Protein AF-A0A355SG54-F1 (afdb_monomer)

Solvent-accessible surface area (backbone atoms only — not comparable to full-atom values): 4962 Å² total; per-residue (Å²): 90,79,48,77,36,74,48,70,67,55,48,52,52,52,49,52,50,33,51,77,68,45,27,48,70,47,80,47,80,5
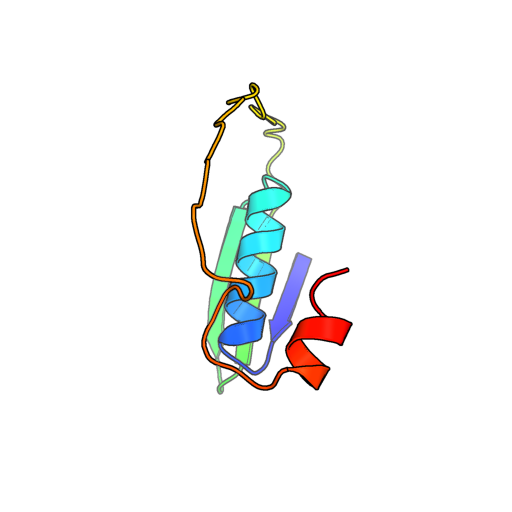4,97,77,29,39,40,34,43,41,44,85,50,96,53,91,71,84,77,75,68,80,73,85,73,83,79,86,80,89,67,68,104,53,86,77,94,72,63,66,68,60,48,63,67,65,73,113

Nearest PDB structures (foldseek):
  3pg9-assembly1_F  TM=8.451E-01  e=1.042E-01  Thermotoga maritima
  1vr6-assembly1_C  TM=7.826E-01  e=8.002E-02  Thermotoga maritima
  4grs-assembly1_B  TM=6.197E-01  e=1.270E-01  Thermotoga maritima MSB8
  1vr6-assembly1_D  TM=6.761E-01  e=2.015E-01  Thermotoga maritima
  8shm-assembly1_A  TM=8.988E-01  e=1.457E+00  synthetic construct

Structure (mmCIF, N/CA/C/O backbone):
data_AF-A0A355SG54-F1
#
_entry.id   AF-A0A355SG54-F1
#
loop_
_atom_site.group_PDB
_atom_site.id
_atom_site.type_symbol
_atom_site.label_atom_id
_atom_site.label_alt_id
_atom_site.label_comp_id
_atom_site.label_asym_id
_atom_site.label_entity_id
_atom_site.label_seq_id
_atom_site.pdbx_PDB_ins_code
_atom_site.Cartn_x
_atom_site.Cartn_y
_atom_site.Cartn_z
_atom_site.occupancy
_atom_site.B_iso_or_equiv
_atom_site.auth_seq_id
_atom_site.auth_comp_id
_atom_site.auth_asym_id
_atom_site.auth_atom_id
_atom_site.pdbx_PDB_model_num
ATOM 1 N N . VAL A 1 1 ? -20.006 2.900 0.124 1.00 85.19 1 VAL A N 1
ATOM 2 C CA . VAL A 1 1 ? -19.712 3.141 -1.312 1.00 85.19 1 VAL A CA 1
ATOM 3 C C . VAL A 1 1 ? -19.147 1.859 -1.885 1.00 85.19 1 VAL A C 1
ATOM 5 O O . VAL A 1 1 ? -18.395 1.206 -1.174 1.00 85.19 1 VAL A O 1
ATOM 8 N N . VAL A 1 2 ? -19.530 1.479 -3.104 1.00 87.50 2 VAL A N 1
ATOM 9 C CA . VAL A 1 2 ? -18.969 0.308 -3.794 1.00 87.50 2 VAL A CA 1
ATOM 10 
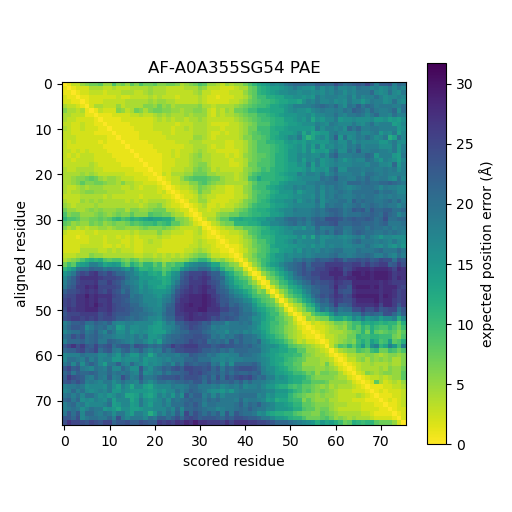C C .
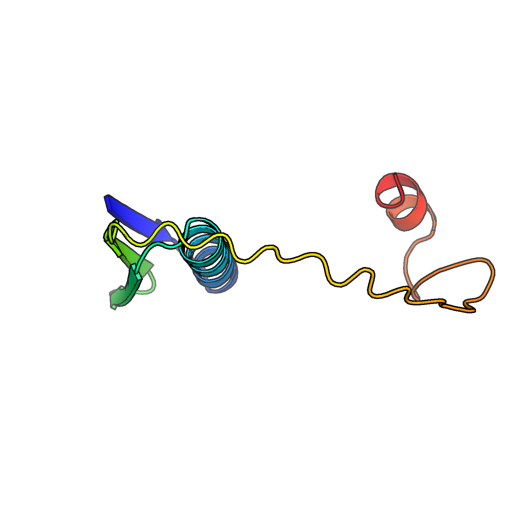 VAL A 1 2 ? -18.211 0.801 -5.021 1.00 87.50 2 VAL A C 1
ATOM 12 O O . VAL A 1 2 ? -18.786 1.513 -5.840 1.00 87.50 2 VAL A O 1
ATOM 15 N N . THR A 1 3 ? -16.937 0.440 -5.121 1.00 88.31 3 THR A N 1
ATOM 16 C CA . THR A 1 3 ? -16.047 0.801 -6.231 1.00 88.31 3 THR A CA 1
ATOM 17 C C . THR A 1 3 ? -15.605 -0.473 -6.934 1.00 88.31 3 THR A C 1
ATOM 19 O O . THR A 1 3 ? -15.278 -1.452 -6.267 1.00 88.31 3 THR A O 1
ATOM 22 N N . ILE A 1 4 ? -15.588 -0.471 -8.265 1.00 90.00 4 ILE A N 1
ATOM 23 C CA . ILE A 1 4 ? -15.188 -1.633 -9.064 1.00 90.00 4 ILE A CA 1
ATOM 24 C C . ILE A 1 4 ? -13.908 -1.285 -9.813 1.00 90.00 4 ILE A C 1
ATOM 26 O O . ILE A 1 4 ? -13.833 -0.222 -10.426 1.00 90.00 4 ILE A O 1
ATOM 30 N N . VAL A 1 5 ? -12.915 -2.168 -9.751 1.00 89.31 5 VAL A N 1
ATOM 31 C CA . VAL A 1 5 ? -11.636 -2.006 -10.452 1.00 89.31 5 VAL A CA 1
ATOM 32 C C . VAL A 1 5 ? -11.239 -3.288 -11.181 1.00 89.31 5 VAL A C 1
ATOM 34 O O . VAL A 1 5 ? -11.664 -4.382 -10.812 1.00 89.31 5 VAL A O 1
ATOM 37 N N . ASP A 1 6 ? -10.439 -3.149 -12.230 1.00 89.06 6 ASP A N 1
ATOM 38 C CA . ASP A 1 6 ? -10.092 -4.195 -13.200 1.00 89.06 6 ASP A CA 1
ATOM 39 C C . ASP A 1 6 ? -8.701 -4.811 -12.993 1.00 89.06 6 ASP A C 1
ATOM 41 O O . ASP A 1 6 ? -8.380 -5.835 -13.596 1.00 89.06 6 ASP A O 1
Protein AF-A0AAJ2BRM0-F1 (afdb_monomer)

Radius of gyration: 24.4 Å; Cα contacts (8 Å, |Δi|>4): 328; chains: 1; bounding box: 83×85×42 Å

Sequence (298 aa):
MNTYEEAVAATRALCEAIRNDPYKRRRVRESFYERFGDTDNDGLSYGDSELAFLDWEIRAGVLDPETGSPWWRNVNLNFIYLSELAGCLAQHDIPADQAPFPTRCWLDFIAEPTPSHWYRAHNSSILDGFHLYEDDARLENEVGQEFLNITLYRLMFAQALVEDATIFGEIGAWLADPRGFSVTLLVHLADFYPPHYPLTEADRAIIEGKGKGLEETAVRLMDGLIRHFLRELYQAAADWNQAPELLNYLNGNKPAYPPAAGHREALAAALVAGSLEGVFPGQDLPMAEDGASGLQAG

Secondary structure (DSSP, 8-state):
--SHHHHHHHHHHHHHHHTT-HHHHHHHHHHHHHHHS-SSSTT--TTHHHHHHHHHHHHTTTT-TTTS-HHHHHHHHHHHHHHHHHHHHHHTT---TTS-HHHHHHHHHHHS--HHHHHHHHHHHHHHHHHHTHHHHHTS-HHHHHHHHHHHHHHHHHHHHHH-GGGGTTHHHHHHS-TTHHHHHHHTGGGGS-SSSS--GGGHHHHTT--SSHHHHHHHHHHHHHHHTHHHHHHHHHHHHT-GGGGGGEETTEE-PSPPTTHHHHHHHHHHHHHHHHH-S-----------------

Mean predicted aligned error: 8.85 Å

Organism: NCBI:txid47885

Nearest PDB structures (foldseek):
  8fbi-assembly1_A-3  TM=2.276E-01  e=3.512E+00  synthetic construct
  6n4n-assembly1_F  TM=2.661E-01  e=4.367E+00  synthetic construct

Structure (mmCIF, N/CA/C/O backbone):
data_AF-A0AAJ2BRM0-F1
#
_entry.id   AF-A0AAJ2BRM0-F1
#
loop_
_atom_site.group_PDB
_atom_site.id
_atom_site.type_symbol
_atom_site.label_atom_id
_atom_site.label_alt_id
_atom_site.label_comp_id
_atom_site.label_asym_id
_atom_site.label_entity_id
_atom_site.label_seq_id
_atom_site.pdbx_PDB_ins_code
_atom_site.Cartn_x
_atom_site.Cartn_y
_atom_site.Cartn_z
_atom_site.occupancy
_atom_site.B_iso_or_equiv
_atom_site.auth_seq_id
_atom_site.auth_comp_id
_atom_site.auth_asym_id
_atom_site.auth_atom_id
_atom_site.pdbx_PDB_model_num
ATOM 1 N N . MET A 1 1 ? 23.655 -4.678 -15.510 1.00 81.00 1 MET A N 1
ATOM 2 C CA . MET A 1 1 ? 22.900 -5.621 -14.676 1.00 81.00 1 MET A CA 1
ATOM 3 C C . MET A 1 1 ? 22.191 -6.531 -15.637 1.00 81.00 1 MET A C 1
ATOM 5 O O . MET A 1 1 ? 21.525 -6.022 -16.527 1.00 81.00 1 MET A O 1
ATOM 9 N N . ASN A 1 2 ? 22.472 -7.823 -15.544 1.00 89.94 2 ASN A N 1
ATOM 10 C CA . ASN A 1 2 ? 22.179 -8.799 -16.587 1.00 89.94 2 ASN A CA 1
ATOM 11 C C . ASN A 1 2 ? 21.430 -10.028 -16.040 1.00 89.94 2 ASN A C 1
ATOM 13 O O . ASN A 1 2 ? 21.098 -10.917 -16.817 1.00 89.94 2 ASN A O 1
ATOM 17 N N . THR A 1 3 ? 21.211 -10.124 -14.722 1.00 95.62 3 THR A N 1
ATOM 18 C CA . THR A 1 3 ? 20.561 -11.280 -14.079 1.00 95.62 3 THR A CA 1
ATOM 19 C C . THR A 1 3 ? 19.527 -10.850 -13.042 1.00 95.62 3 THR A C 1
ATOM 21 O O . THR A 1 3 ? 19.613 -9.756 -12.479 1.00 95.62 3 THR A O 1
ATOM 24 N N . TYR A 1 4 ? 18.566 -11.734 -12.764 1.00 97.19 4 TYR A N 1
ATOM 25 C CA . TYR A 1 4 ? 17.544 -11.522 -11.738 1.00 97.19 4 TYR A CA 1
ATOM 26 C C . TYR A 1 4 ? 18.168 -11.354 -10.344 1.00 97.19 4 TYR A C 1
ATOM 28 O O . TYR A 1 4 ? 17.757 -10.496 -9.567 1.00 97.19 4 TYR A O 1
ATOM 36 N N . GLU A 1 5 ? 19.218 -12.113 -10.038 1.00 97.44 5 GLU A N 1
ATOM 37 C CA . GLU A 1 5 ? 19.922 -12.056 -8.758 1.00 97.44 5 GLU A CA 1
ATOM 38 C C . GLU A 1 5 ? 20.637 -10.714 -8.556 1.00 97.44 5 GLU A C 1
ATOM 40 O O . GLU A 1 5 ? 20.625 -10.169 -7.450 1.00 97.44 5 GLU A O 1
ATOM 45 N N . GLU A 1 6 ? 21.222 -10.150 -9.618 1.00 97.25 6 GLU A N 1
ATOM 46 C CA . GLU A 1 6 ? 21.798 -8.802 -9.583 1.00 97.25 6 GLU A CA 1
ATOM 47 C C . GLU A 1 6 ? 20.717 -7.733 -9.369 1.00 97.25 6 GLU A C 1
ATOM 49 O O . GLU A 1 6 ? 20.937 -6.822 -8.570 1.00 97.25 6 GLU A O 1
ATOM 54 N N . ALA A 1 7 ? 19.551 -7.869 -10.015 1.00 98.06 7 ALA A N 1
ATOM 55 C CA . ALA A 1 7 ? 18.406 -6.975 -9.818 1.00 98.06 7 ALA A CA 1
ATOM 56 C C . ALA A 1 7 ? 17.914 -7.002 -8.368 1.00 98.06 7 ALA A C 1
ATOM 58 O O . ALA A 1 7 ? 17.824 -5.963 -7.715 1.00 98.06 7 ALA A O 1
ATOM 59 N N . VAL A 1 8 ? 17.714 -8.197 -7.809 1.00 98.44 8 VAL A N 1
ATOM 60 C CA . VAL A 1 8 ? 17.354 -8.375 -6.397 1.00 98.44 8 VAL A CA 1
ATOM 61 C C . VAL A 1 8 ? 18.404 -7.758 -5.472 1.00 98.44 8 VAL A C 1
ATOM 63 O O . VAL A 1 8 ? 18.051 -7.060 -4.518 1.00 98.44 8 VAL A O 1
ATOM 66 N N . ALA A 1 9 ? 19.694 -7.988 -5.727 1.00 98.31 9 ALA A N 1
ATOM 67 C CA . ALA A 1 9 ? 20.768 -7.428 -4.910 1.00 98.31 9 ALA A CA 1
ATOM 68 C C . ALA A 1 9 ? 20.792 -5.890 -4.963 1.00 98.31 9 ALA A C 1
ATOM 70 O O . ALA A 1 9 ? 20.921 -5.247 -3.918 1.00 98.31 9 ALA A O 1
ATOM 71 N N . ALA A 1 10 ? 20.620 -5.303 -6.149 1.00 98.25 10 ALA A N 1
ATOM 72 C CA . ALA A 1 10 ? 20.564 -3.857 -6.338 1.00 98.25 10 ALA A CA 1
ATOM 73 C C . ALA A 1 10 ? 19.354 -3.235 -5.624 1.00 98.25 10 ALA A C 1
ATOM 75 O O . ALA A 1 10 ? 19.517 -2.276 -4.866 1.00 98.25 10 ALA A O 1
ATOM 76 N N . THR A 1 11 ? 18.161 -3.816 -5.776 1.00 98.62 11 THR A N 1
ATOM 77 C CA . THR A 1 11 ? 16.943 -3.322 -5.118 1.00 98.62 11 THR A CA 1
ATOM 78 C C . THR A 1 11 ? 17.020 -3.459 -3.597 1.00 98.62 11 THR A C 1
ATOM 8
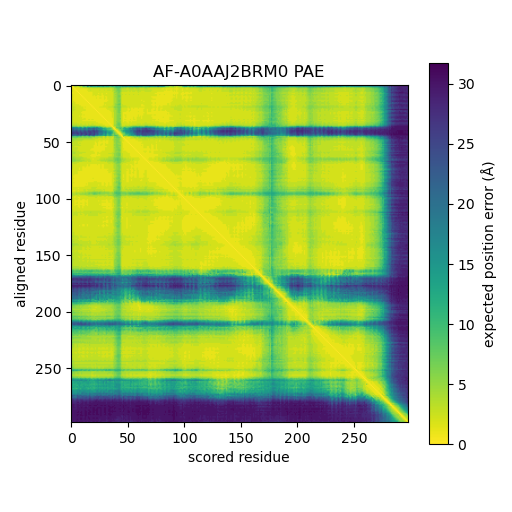0 O O . THR A 1 11 ? 16.603 -2.556 -2.870 1.00 98.62 11 THR A O 1
ATOM 83 N N . ARG A 1 12 ? 17.622 -4.537 -3.076 1.00 98.62 12 ARG A N 1
ATOM 84 C CA . ARG A 1 12 ? 17.888 -4.675 -1.632 1.00 98.62 12 ARG A CA 1
ATOM 85 C C . ARG A 1 12 ? 18.840 -3.601 -1.119 1.00 98.62 12 ARG A C 1
ATOM 87 O O . ARG A 1 12 ? 18.584 -3.032 -0.061 1.00 98.62 12 ARG A O 1
ATOM 94 N N . ALA A 1 13 ? 19.907 -3.304 -1.859 1.00 98.69 13 ALA A N 1
ATOM 95 C CA . ALA A 1 13 ? 20.848 -2.249 -1.491 1.00 98.69 13 ALA A CA 1
ATOM 96 C C . ALA A 1 13 ? 20.176 -0.864 -1.478 1.00 98.69 13 ALA A C 1
ATOM 98 O O . ALA A 1 13 ? 20.414 -0.081 -0.557 1.00 98.69 13 ALA A O 1
ATOM 99 N N . LEU A 1 14 ? 19.293 -0.587 -2.445 1.00 98.69 14 LEU A N 1
ATOM 100 C CA . LEU A 1 14 ? 18.455 0.615 -2.450 1.00 98.69 14 LEU A CA 1
ATOM 101 C C . LEU A 1 14 ? 17.577 0.690 -1.194 1.00 98.69 14 LEU A C 1
ATOM 103 O O . LEU A 1 14 ? 17.602 1.701 -0.494 1.00 98.69 14 LEU A O 1
ATOM 107 N N . CYS A 1 15 ? 16.839 -0.379 -0.886 1.00 98.69 15 CYS A N 1
ATOM 108 C CA . CYS A 1 15 ? 15.944 -0.424 0.272 1.00 98.69 15 CYS A CA 1
ATOM 109 C C . CYS A 1 15 ? 16.703 -0.232 1.590 1.00 98.69 15 CYS A C 1
ATOM 111 O O . CYS A 1 15 ? 16.243 0.496 2.467 1.00 98.69 15 CYS A O 1
ATOM 113 N N . GLU A 1 16 ? 17.891 -0.823 1.724 1.00 98.62 16 GLU A N 1
ATOM 114 C CA . GLU A 1 16 ? 18.732 -0.628 2.904 1.00 98.62 16 GLU A CA 1
ATOM 115 C C . GLU A 1 16 ? 19.173 0.835 3.056 1.00 98.62 16 GLU A C 1
ATOM 117 O O . GLU A 1 16 ? 19.099 1.396 4.149 1.00 98.62 16 GLU A O 1
ATOM 122 N N . ALA A 1 17 ? 19.541 1.498 1.955 1.00 98.62 17 ALA A N 1
ATOM 123 C CA . ALA A 1 17 ? 19.982 2.894 1.966 1.00 98.62 17 ALA A CA 1
ATOM 124 C C . ALA A 1 17 ? 18.883 3.904 2.356 1.00 98.62 17 ALA A C 1
ATOM 126 O O . ALA A 1 17 ? 19.199 5.020 2.785 1.00 98.62 17 ALA A O 1
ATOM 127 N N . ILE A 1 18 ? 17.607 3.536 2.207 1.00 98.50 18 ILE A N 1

_WHAT IS BEING ASKED:_ Set down, from the entries above, exactly the lines from the one with "ATOM 5 O O . MET" up to and including the one with "ATOM 56 C C", and no other lines.

_RESULT BELOW:_
ATOM 5 O O . MET A 1 1 ? 21.525 -6.022 -16.527 1.00 81.00 1 MET A O 1
ATOM 9 N N . ASN A 1 2 ? 22.472 -7.823 -15.544 1.00 89.94 2 ASN A N 1
ATOM 10 C CA . ASN A 1 2 ? 22.179 -8.799 -16.587 1.00 89.94 2 ASN A CA 1
ATOM 11 C C . ASN A 1 2 ? 21.430 -10.028 -16.040 1.00 89.94 2 ASN A C 1
ATOM 13 O O . ASN A 1 2 ? 21.098 -10.917 -16.817 1.00 89.94 2 ASN A O 1
ATOM 17 N N . THR A 1 3 ? 21.211 -10.124 -14.722 1.00 95.62 3 THR A N 1
ATOM 18 C CA . THR A 1 3 ? 20.561 -11.280 -14.079 1.00 95.62 3 THR A CA 1
ATOM 19 C C . THR A 1 3 ? 19.527 -10.850 -13.042 1.00 95.62 3 THR A C 1
ATOM 21 O O . THR A 1 3 ? 19.613 -9.756 -12.479 1.00 95.62 3 THR A O 1
ATOM 24 N N . TYR A 1 4 ? 18.566 -11.734 -12.764 1.00 97.19 4 TYR A N 1
ATOM 25 C CA . TYR A 1 4 ? 17.544 -11.522 -11.738 1.00 97.19 4 TYR A CA 1
ATOM 26 C C . TYR A 1 4 ? 18.168 -11.354 -10.344 1.00 97.19 4 TYR A C 1
ATOM 28 O O . TYR A 1 4 ? 17.757 -10.496 -9.567 1.00 97.19 4 TYR A O 1
ATOM 36 N N . GLU A 1 5 ? 19.218 -12.113 -10.038 1.00 97.44 5 GLU A N 1
ATOM 37 C CA . GLU A 1 5 ? 19.922 -12.056 -8.758 1.00 97.44 5 GLU A CA 1
ATOM 38 C C . GLU A 1 5 ? 20.637 -10.714 -8.556 1.00 97.44 5 GLU A C 1
ATOM 40 O O . GLU A 1 5 ? 20.625 -10.169 -7.450 1.00 97.44 5 GLU A O 1
ATOM 45 N N . GLU A 1 6 ? 21.222 -10.150 -9.618 1.00 97.25 6 GLU A N 1
ATOM 46 C CA . GLU A 1 6 ? 21.798 -8.802 -9.583 1.00 97.25 6 GLU A CA 1
ATOM 47 C C . GLU A 1 6 ? 20.717 -7.733 -9.369 1.00 97.25 6 GLU A C 1
ATOM 49 O O . GLU A 1 6 ? 20.937 -6.822 -8.570 1.00 97.25 6 GLU A O 1
ATOM 54 N N . ALA A 1 7 ? 19.551 -7.869 -10.015 1.00 98.06 7 ALA A N 1
ATOM 55 C CA . ALA A 1 7 ? 18.406 -6.975 -9.818 1.00 98.06 7 ALA A CA 1
ATOM 56 C C . ALA A 1 7 ? 17.914 -7.002 -8.368 1.00 98.06 7 ALA A C 1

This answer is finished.